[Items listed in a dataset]
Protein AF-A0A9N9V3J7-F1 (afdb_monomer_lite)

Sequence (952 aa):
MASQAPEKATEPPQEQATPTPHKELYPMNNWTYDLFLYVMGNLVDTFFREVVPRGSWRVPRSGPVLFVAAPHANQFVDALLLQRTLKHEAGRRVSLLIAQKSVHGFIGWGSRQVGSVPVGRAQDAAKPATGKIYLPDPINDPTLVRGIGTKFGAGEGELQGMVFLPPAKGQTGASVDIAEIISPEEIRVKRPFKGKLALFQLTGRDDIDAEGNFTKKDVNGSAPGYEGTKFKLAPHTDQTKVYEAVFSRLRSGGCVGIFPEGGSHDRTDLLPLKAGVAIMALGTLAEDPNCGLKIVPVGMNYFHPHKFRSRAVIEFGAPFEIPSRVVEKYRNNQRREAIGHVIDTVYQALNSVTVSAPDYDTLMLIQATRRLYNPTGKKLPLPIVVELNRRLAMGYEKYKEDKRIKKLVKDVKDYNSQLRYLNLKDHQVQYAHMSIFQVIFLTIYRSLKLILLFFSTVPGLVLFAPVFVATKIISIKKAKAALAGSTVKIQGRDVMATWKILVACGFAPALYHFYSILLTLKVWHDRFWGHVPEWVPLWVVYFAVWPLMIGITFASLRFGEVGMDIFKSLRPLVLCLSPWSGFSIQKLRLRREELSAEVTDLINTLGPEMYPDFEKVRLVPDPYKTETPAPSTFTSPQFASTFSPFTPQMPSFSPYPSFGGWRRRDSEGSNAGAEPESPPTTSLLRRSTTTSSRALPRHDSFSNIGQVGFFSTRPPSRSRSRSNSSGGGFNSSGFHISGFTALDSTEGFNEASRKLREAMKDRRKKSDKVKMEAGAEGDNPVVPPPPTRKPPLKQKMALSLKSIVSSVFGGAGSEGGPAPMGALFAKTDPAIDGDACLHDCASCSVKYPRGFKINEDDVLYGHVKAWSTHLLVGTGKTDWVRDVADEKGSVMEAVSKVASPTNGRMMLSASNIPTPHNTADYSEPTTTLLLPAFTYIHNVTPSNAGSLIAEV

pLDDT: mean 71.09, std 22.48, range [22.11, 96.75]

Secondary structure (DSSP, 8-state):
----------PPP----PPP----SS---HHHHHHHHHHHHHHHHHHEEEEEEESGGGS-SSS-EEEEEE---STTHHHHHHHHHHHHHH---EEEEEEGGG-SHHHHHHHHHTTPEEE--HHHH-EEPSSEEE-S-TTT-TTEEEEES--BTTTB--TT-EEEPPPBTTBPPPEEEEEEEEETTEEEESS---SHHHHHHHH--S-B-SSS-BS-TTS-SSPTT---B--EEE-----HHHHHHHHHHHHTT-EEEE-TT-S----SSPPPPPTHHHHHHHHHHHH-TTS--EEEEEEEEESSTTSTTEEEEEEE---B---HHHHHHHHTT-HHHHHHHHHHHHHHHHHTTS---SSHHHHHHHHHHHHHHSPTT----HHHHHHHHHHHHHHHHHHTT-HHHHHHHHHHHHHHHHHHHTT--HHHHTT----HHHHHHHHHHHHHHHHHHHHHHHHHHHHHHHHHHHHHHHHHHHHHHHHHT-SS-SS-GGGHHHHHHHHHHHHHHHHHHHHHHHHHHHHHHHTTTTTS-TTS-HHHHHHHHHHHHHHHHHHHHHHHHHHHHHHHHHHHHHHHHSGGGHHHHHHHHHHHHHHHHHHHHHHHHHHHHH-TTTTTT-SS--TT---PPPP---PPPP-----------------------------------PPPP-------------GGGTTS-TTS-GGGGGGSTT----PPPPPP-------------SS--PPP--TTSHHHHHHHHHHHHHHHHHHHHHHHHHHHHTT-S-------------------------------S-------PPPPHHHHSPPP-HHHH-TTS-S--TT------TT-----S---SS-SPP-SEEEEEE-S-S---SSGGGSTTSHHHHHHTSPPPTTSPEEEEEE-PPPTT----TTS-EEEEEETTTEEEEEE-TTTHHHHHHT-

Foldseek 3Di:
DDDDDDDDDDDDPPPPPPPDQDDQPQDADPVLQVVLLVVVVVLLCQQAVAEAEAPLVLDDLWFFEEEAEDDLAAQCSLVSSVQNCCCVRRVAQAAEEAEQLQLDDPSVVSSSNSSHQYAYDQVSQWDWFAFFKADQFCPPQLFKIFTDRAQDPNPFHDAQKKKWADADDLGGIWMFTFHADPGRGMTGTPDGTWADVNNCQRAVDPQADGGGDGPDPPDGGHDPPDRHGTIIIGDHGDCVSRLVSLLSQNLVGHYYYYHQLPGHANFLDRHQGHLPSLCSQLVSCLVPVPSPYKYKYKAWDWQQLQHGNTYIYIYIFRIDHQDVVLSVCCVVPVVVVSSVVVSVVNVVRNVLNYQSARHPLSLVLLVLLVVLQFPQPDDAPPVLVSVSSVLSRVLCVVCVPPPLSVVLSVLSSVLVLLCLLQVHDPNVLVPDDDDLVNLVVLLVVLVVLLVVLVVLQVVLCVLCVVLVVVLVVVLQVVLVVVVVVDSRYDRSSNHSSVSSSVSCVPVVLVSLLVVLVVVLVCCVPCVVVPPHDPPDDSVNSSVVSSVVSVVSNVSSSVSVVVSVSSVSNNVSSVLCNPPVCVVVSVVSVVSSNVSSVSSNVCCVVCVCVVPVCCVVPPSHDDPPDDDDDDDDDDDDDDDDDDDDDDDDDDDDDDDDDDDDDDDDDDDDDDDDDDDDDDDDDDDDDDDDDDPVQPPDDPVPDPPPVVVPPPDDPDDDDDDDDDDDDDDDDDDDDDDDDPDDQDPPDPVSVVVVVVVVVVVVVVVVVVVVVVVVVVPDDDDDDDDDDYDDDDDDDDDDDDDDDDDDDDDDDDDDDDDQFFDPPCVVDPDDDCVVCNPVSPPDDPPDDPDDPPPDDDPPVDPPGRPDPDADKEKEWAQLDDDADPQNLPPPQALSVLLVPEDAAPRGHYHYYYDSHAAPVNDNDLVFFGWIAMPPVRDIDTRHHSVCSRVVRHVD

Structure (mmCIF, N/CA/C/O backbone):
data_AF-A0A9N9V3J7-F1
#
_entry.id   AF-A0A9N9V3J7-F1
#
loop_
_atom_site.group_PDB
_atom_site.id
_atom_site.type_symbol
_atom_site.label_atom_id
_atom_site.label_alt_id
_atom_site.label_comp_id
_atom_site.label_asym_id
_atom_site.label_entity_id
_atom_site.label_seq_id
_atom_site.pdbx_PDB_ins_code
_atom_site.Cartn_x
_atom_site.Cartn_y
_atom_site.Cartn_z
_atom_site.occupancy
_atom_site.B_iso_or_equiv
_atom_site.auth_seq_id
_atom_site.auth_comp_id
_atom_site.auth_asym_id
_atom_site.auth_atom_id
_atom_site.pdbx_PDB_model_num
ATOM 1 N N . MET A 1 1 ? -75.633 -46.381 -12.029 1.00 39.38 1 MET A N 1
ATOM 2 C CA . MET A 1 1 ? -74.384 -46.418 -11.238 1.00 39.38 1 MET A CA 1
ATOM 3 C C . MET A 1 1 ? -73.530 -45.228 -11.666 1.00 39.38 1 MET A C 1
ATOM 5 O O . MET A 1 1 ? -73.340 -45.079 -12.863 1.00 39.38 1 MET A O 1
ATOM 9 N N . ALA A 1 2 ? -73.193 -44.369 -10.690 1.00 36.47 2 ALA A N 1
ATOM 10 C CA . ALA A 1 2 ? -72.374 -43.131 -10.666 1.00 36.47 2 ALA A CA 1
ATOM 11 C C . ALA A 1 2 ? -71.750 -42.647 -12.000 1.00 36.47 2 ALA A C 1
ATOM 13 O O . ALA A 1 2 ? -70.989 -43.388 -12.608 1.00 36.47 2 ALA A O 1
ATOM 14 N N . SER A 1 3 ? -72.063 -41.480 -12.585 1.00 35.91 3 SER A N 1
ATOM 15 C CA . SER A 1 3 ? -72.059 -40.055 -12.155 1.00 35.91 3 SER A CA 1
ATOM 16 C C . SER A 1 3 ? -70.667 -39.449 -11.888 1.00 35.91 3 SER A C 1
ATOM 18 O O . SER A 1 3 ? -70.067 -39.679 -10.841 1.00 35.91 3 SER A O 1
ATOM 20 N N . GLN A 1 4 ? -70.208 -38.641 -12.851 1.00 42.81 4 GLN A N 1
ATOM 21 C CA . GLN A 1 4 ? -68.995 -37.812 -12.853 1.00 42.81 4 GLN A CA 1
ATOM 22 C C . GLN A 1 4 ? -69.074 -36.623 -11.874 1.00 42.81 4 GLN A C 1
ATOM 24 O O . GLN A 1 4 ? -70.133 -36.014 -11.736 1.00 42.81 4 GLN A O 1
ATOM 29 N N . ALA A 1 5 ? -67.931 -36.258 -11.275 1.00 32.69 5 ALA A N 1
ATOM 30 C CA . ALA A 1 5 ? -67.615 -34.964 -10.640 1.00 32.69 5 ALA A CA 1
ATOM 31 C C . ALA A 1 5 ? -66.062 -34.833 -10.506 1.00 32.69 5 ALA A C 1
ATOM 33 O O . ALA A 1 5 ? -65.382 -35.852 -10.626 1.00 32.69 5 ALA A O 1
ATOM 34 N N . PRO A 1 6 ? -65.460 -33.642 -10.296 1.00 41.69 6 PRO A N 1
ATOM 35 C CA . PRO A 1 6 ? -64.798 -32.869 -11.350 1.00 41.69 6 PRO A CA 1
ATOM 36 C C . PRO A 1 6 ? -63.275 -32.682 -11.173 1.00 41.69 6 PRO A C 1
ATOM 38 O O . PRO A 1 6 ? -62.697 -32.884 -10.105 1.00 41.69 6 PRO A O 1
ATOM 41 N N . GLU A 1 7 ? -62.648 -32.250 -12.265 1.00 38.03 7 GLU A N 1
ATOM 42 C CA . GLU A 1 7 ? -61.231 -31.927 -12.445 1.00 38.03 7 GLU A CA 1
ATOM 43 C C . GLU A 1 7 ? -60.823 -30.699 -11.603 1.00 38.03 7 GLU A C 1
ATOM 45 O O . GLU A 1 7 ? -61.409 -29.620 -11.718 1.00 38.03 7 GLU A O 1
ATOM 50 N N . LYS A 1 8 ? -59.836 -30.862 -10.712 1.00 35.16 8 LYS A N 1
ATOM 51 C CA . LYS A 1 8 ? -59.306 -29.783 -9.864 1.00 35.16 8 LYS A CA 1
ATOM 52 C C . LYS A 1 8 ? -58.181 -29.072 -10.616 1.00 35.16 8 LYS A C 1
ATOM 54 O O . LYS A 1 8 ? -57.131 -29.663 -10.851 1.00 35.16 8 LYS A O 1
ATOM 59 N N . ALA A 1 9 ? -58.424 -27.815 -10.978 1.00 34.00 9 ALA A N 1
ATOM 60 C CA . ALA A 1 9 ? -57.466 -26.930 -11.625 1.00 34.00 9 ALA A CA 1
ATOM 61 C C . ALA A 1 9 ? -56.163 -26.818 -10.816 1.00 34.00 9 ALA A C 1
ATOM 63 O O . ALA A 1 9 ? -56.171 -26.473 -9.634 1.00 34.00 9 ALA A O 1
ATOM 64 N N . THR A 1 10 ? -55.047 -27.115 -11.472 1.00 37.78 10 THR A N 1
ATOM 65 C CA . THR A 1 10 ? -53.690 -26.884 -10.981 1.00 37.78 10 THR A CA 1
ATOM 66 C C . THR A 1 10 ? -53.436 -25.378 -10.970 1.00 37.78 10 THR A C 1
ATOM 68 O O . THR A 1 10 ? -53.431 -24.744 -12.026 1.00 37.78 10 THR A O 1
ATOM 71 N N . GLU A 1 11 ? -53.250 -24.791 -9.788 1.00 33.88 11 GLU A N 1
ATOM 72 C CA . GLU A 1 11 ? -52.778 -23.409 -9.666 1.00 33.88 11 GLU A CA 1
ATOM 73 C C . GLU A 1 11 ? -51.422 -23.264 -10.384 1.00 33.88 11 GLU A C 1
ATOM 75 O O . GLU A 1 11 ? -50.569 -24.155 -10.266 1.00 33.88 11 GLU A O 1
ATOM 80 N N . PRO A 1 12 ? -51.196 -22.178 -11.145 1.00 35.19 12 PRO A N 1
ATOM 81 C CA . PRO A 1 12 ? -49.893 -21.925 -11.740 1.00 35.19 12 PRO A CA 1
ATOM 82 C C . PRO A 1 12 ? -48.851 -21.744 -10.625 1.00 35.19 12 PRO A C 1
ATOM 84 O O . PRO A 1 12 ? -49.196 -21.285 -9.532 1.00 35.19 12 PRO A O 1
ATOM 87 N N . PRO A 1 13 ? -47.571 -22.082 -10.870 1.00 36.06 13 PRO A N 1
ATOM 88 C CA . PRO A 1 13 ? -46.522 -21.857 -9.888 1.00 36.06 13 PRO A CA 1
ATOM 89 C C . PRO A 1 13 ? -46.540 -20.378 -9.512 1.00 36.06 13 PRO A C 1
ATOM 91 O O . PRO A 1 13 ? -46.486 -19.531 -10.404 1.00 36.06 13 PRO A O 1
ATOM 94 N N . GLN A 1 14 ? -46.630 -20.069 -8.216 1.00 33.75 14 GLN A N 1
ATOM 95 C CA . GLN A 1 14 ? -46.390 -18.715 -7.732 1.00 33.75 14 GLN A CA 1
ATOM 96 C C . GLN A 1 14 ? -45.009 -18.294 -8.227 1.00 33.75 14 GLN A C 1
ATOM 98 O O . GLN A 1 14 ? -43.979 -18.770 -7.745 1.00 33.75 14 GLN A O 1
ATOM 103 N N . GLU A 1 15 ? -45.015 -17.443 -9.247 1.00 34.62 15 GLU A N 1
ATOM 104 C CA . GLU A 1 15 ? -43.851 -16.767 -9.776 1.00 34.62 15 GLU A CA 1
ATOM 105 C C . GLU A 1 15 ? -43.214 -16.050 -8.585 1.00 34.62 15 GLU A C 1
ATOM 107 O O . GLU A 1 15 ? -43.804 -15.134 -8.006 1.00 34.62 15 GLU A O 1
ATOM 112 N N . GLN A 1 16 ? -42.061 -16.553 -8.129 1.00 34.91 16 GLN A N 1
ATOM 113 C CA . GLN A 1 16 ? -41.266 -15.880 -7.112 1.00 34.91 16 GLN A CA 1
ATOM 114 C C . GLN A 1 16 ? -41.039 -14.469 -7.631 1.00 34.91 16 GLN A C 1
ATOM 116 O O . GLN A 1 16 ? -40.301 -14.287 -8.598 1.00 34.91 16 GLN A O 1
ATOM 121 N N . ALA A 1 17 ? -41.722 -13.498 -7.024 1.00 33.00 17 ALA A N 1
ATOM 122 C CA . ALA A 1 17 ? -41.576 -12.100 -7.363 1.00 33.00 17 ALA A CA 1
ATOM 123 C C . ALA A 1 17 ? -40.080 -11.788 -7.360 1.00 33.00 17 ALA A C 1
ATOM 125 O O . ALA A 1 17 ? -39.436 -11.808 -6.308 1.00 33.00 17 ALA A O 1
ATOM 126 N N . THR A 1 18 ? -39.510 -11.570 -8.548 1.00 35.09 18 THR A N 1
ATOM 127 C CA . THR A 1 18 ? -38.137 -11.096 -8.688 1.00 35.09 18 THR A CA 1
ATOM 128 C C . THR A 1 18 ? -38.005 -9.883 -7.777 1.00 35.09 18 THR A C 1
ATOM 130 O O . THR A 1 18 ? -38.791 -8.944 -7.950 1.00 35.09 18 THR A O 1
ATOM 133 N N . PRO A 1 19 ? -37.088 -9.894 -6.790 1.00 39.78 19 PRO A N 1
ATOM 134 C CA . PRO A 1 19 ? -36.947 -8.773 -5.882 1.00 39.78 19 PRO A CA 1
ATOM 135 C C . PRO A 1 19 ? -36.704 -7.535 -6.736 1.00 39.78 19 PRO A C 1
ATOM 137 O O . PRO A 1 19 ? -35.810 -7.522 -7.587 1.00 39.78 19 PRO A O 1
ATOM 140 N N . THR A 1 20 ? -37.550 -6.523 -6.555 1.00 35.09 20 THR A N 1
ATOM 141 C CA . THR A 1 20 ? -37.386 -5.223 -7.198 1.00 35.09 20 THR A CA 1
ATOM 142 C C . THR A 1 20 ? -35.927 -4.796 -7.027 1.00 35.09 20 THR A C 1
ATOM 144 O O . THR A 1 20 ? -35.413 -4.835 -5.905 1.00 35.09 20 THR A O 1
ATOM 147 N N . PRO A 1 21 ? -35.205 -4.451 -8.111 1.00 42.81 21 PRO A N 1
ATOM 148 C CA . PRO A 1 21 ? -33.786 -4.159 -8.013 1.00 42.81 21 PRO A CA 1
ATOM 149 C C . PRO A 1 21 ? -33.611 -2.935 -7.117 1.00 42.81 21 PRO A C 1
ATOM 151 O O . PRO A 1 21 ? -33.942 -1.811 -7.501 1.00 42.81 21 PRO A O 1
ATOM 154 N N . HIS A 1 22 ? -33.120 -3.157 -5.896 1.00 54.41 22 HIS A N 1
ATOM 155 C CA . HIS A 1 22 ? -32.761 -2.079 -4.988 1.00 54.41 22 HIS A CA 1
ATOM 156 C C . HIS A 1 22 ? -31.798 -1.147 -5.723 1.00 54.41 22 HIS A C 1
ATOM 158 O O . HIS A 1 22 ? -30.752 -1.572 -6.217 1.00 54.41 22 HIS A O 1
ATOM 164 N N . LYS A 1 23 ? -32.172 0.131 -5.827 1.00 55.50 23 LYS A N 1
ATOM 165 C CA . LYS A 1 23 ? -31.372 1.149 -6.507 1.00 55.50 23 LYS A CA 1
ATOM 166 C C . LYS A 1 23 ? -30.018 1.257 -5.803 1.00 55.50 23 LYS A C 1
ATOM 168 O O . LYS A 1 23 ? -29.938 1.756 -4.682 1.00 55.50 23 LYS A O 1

Problem statement: Could you return exactly the stretch of the data above that starts at the line with "ATOM 36 C C" and ends at the line with "ATOM 61 C C", both lines included?

Your solution:
ATOM 36 C C . PRO A 1 6 ? -63.275 -32.682 -11.173 1.00 41.69 6 PRO A C 1
ATOM 38 O O . PRO A 1 6 ? -62.697 -32.884 -10.105 1.00 41.69 6 PRO A O 1
ATOM 41 N N . GLU A 1 7 ? -62.648 -32.250 -12.265 1.00 38.03 7 GLU A N 1
ATOM 42 C CA . GLU A 1 7 ? -61.231 -31.927 -12.445 1.00 38.03 7 GLU A CA 1
ATOM 43 C C . GLU A 1 7 ? -60.823 -30.699 -11.603 1.00 38.03 7 GLU A C 1
ATOM 45 O O . GLU A 1 7 ? -61.409 -29.620 -11.718 1.00 38.03 7 GLU A O 1
ATOM 50 N N . LYS A 1 8 ? -59.836 -30.862 -10.712 1.00 35.16 8 LYS A N 1
ATOM 51 C CA . LYS A 1 8 ? -59.306 -29.783 -9.864 1.00 35.16 8 LYS A CA 1
ATOM 52 C C . LYS A 1 8 ? -58.181 -29.072 -10.616 1.00 35.16 8 LYS A C 1
ATOM 54 O O . LYS A 1 8 ? -57.131 -29.663 -10.851 1.00 35.16 8 LYS A O 1
ATOM 59 N N . ALA A 1 9 ? -58.424 -27.815 -10.978 1.00 34.00 9 ALA A N 1
ATOM 60 C CA . ALA A 1 9 ? -57.466 -26.930 -11.625 1.00 34.00 9 ALA A CA 1
ATOM 61 C C . ALA A 1 9 ? -56.163 -26.818 -10.816 1.00 34.00 9 ALA A C 1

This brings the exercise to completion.